Aus den Ausführungen in der Begründung des Beschlusses des Landesgerichtes Korneuburg erhellt somit eindeutig, daß die Zurückweisung der Anträge nicht aus dem Grunde der Unzuständigkeit erfolgt ist, sondern wegen entschiedener Sache.
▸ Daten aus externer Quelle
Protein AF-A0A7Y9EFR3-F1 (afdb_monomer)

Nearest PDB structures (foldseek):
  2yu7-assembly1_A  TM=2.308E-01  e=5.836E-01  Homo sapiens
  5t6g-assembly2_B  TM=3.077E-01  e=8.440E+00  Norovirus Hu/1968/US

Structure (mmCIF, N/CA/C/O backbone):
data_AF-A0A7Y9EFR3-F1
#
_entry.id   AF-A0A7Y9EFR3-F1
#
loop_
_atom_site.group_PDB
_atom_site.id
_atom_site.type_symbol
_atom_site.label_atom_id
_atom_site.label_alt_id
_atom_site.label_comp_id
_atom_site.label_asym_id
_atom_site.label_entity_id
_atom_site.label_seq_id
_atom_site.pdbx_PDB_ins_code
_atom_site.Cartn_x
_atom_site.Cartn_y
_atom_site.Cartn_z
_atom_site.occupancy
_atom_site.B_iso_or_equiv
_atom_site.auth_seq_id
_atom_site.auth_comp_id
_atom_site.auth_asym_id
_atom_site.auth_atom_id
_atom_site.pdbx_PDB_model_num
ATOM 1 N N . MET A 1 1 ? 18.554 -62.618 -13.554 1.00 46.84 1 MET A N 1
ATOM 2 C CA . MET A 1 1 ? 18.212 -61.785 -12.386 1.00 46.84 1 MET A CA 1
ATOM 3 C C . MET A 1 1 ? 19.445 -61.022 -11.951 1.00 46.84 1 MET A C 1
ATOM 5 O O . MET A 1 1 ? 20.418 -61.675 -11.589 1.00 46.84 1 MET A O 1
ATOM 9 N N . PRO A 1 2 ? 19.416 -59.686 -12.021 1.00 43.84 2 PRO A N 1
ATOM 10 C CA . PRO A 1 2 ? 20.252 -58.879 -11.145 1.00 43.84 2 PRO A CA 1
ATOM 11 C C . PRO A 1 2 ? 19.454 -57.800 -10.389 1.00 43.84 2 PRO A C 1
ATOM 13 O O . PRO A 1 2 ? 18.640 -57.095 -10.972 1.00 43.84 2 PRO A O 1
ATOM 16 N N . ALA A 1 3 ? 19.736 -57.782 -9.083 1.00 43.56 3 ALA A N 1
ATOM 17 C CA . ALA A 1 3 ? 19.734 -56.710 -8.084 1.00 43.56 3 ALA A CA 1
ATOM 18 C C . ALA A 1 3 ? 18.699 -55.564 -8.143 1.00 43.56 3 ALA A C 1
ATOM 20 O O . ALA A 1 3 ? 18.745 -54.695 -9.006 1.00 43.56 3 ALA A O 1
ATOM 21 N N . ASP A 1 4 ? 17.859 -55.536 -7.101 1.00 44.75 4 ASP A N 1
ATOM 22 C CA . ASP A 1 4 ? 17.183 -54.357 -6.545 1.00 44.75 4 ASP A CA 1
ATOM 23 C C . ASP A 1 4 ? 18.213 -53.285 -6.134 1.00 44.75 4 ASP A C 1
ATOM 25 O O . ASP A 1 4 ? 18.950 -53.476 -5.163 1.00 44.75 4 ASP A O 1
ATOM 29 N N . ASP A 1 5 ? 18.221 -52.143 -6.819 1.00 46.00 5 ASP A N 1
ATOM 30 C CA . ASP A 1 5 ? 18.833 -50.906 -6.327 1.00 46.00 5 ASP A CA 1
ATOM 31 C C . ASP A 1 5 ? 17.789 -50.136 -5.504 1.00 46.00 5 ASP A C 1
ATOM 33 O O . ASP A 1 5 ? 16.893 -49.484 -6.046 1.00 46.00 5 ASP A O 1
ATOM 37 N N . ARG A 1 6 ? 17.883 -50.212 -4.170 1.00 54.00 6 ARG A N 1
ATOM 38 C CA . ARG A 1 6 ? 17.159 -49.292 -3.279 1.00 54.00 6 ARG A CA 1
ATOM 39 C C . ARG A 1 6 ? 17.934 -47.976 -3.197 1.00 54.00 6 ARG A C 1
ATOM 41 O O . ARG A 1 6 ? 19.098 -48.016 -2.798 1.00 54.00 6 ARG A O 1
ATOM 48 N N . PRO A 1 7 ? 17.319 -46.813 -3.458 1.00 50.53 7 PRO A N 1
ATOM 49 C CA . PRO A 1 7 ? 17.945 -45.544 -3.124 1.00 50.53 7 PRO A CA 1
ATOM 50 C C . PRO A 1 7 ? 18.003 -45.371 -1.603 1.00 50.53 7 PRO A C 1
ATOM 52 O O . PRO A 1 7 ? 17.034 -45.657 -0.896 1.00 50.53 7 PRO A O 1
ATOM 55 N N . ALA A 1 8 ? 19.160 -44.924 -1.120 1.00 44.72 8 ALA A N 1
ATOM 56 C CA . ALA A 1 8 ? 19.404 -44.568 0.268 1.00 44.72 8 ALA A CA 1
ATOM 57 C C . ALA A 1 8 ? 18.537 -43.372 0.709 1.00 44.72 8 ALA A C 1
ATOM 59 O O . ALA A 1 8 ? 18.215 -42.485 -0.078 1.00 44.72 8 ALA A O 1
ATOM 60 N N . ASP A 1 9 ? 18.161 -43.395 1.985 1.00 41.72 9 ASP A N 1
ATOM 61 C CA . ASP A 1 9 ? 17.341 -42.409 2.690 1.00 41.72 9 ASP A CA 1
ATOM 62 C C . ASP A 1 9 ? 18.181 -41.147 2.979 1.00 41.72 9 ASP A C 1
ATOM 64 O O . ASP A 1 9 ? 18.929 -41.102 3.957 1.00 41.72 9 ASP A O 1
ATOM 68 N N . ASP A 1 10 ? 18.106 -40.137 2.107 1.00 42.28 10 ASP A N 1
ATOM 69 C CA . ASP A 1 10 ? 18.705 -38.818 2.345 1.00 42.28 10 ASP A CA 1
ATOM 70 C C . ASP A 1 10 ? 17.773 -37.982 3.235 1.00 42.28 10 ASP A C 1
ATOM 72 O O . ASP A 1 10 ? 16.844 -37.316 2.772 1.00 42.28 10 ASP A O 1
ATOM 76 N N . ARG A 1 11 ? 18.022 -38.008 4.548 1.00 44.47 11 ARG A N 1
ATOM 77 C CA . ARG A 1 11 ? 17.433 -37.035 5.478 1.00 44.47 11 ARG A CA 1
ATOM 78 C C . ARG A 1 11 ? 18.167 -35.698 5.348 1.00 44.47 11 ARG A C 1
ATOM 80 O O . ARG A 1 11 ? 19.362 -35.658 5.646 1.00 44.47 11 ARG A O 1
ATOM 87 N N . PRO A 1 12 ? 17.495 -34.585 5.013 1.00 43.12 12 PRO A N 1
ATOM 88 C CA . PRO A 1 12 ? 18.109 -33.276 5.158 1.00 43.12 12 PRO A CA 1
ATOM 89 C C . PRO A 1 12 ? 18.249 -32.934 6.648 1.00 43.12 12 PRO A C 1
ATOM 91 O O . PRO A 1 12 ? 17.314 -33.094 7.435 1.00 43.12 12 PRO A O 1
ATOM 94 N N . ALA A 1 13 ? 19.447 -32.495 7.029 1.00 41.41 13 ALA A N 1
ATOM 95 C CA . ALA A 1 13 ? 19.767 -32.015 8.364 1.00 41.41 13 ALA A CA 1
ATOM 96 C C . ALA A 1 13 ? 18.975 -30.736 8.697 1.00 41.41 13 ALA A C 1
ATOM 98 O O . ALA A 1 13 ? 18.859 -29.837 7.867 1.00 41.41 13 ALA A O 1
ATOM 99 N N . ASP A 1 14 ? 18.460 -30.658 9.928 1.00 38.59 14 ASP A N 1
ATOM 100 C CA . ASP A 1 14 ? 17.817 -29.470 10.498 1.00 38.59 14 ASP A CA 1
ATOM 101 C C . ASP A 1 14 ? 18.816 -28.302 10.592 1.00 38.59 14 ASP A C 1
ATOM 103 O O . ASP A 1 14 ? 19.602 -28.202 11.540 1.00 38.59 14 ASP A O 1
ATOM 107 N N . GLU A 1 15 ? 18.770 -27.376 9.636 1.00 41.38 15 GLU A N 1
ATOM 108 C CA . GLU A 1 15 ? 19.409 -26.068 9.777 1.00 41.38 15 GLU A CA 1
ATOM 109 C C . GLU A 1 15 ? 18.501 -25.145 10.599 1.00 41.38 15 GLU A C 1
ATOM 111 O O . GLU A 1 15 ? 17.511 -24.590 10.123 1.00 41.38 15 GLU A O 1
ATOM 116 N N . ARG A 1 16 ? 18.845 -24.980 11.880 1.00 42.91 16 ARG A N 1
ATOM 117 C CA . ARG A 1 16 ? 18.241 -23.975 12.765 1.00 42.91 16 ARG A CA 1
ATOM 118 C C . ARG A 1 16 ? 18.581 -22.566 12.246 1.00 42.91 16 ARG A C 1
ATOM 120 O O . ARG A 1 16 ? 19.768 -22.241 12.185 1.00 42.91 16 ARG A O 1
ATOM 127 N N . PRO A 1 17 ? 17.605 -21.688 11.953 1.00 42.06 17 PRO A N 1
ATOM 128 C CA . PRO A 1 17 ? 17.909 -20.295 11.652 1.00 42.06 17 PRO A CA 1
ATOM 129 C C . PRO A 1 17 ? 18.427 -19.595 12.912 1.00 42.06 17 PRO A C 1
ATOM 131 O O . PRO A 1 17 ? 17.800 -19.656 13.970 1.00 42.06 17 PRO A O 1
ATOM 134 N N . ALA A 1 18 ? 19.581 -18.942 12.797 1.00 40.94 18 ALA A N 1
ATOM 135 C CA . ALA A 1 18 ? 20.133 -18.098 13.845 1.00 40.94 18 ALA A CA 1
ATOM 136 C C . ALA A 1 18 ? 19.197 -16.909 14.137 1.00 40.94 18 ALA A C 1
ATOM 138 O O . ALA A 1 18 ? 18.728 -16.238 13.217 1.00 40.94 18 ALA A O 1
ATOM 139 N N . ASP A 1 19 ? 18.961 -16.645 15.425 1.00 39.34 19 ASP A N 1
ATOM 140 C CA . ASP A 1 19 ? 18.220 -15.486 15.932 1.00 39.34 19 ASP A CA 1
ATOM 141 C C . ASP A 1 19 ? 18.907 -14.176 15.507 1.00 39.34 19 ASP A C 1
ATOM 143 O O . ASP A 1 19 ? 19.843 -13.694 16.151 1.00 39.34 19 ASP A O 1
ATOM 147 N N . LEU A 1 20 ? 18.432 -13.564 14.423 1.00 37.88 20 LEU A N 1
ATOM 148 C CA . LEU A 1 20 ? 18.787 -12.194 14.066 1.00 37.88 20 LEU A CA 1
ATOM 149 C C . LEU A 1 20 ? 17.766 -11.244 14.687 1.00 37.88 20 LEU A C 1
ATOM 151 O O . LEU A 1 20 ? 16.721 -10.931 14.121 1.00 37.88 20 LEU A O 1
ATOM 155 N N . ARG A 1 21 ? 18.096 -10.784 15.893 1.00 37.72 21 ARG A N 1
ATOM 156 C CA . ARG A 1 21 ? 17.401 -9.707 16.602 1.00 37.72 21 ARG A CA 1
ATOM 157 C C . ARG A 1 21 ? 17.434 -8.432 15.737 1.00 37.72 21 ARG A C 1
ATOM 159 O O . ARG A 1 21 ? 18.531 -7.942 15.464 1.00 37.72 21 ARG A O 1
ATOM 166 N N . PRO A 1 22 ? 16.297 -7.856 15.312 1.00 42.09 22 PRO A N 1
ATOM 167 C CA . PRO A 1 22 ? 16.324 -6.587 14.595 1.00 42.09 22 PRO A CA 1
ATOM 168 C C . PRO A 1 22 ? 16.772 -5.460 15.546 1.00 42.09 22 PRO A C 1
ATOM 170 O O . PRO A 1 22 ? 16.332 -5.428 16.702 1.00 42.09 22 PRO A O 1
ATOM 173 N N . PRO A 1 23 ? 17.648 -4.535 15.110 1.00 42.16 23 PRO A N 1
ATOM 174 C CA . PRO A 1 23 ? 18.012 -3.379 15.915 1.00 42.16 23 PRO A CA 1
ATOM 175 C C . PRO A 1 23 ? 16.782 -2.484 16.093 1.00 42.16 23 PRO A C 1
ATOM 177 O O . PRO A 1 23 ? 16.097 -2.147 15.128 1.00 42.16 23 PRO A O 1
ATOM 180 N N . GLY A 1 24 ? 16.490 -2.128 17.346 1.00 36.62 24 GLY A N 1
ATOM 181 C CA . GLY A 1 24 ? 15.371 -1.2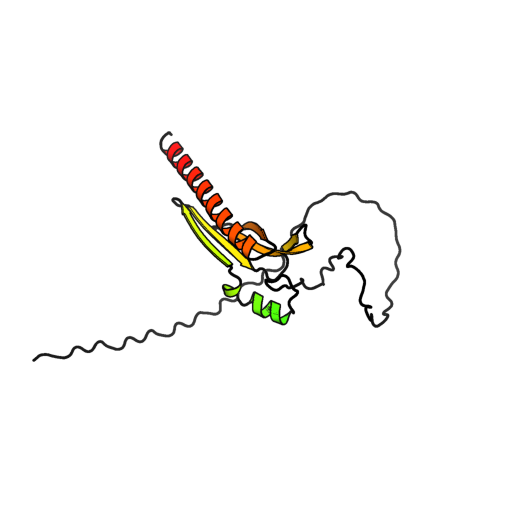60 17.693 1.00 36.62 24 GLY A CA 1
ATOM 182 C C . GLY A 1 24 ? 15.497 0.087 16.990 1.00 36.62 24 GLY A C 1
ATOM 183 O O . GLY A 1 24 ? 16.451 0.826 17.228 1.00 36.62 24 GLY A O 1
ATOM 184 N N . GLN A 1 25 ? 14.537 0.406 16.126 1.00 38.94 25 GLN A N 1
ATOM 185 C CA . GLN A 1 25 ? 14.417 1.737 15.550 1.00 38.94 25 GLN A CA 1
ATOM 186 C C . GLN A 1 25 ? 13.537 2.577 16.472 1.00 38.94 25 GLN A C 1
ATOM 188 O O . GLN A 1 25 ? 12.340 2.331 16.612 1.00 38.94 25 GLN A O 1
ATOM 193 N N . GLY A 1 26 ? 14.170 3.528 17.161 1.00 39.28 26 GLY A N 1
ATOM 194 C CA . GLY A 1 26 ? 13.467 4.593 17.865 1.00 39.28 26 GLY A CA 1
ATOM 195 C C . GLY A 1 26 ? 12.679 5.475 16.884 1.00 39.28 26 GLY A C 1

Das Gericht ging also davon aus, daß dem Begehren des Antragstellers aufgrund des vorangegangenen, mit Urteil des Obersten Gerichtshofes vom 2.7.1986 rechtskräftig beendeten Strafverfahrens keine Berechtigung zukomme, was nichts anderes bedeutet, als daß es die Legitimation des Antragstellers zu seinem Einschreiten in der vorgenommenen Art, nicht aber die Zuständigkeit verneint hat.

Da somit eine Behörde ihre Zuständigkeit nicht verneint hat, liegt ein verneinender Kompetenzkonflikt nicht vor. Der Antrag war daher zurückzuweisen.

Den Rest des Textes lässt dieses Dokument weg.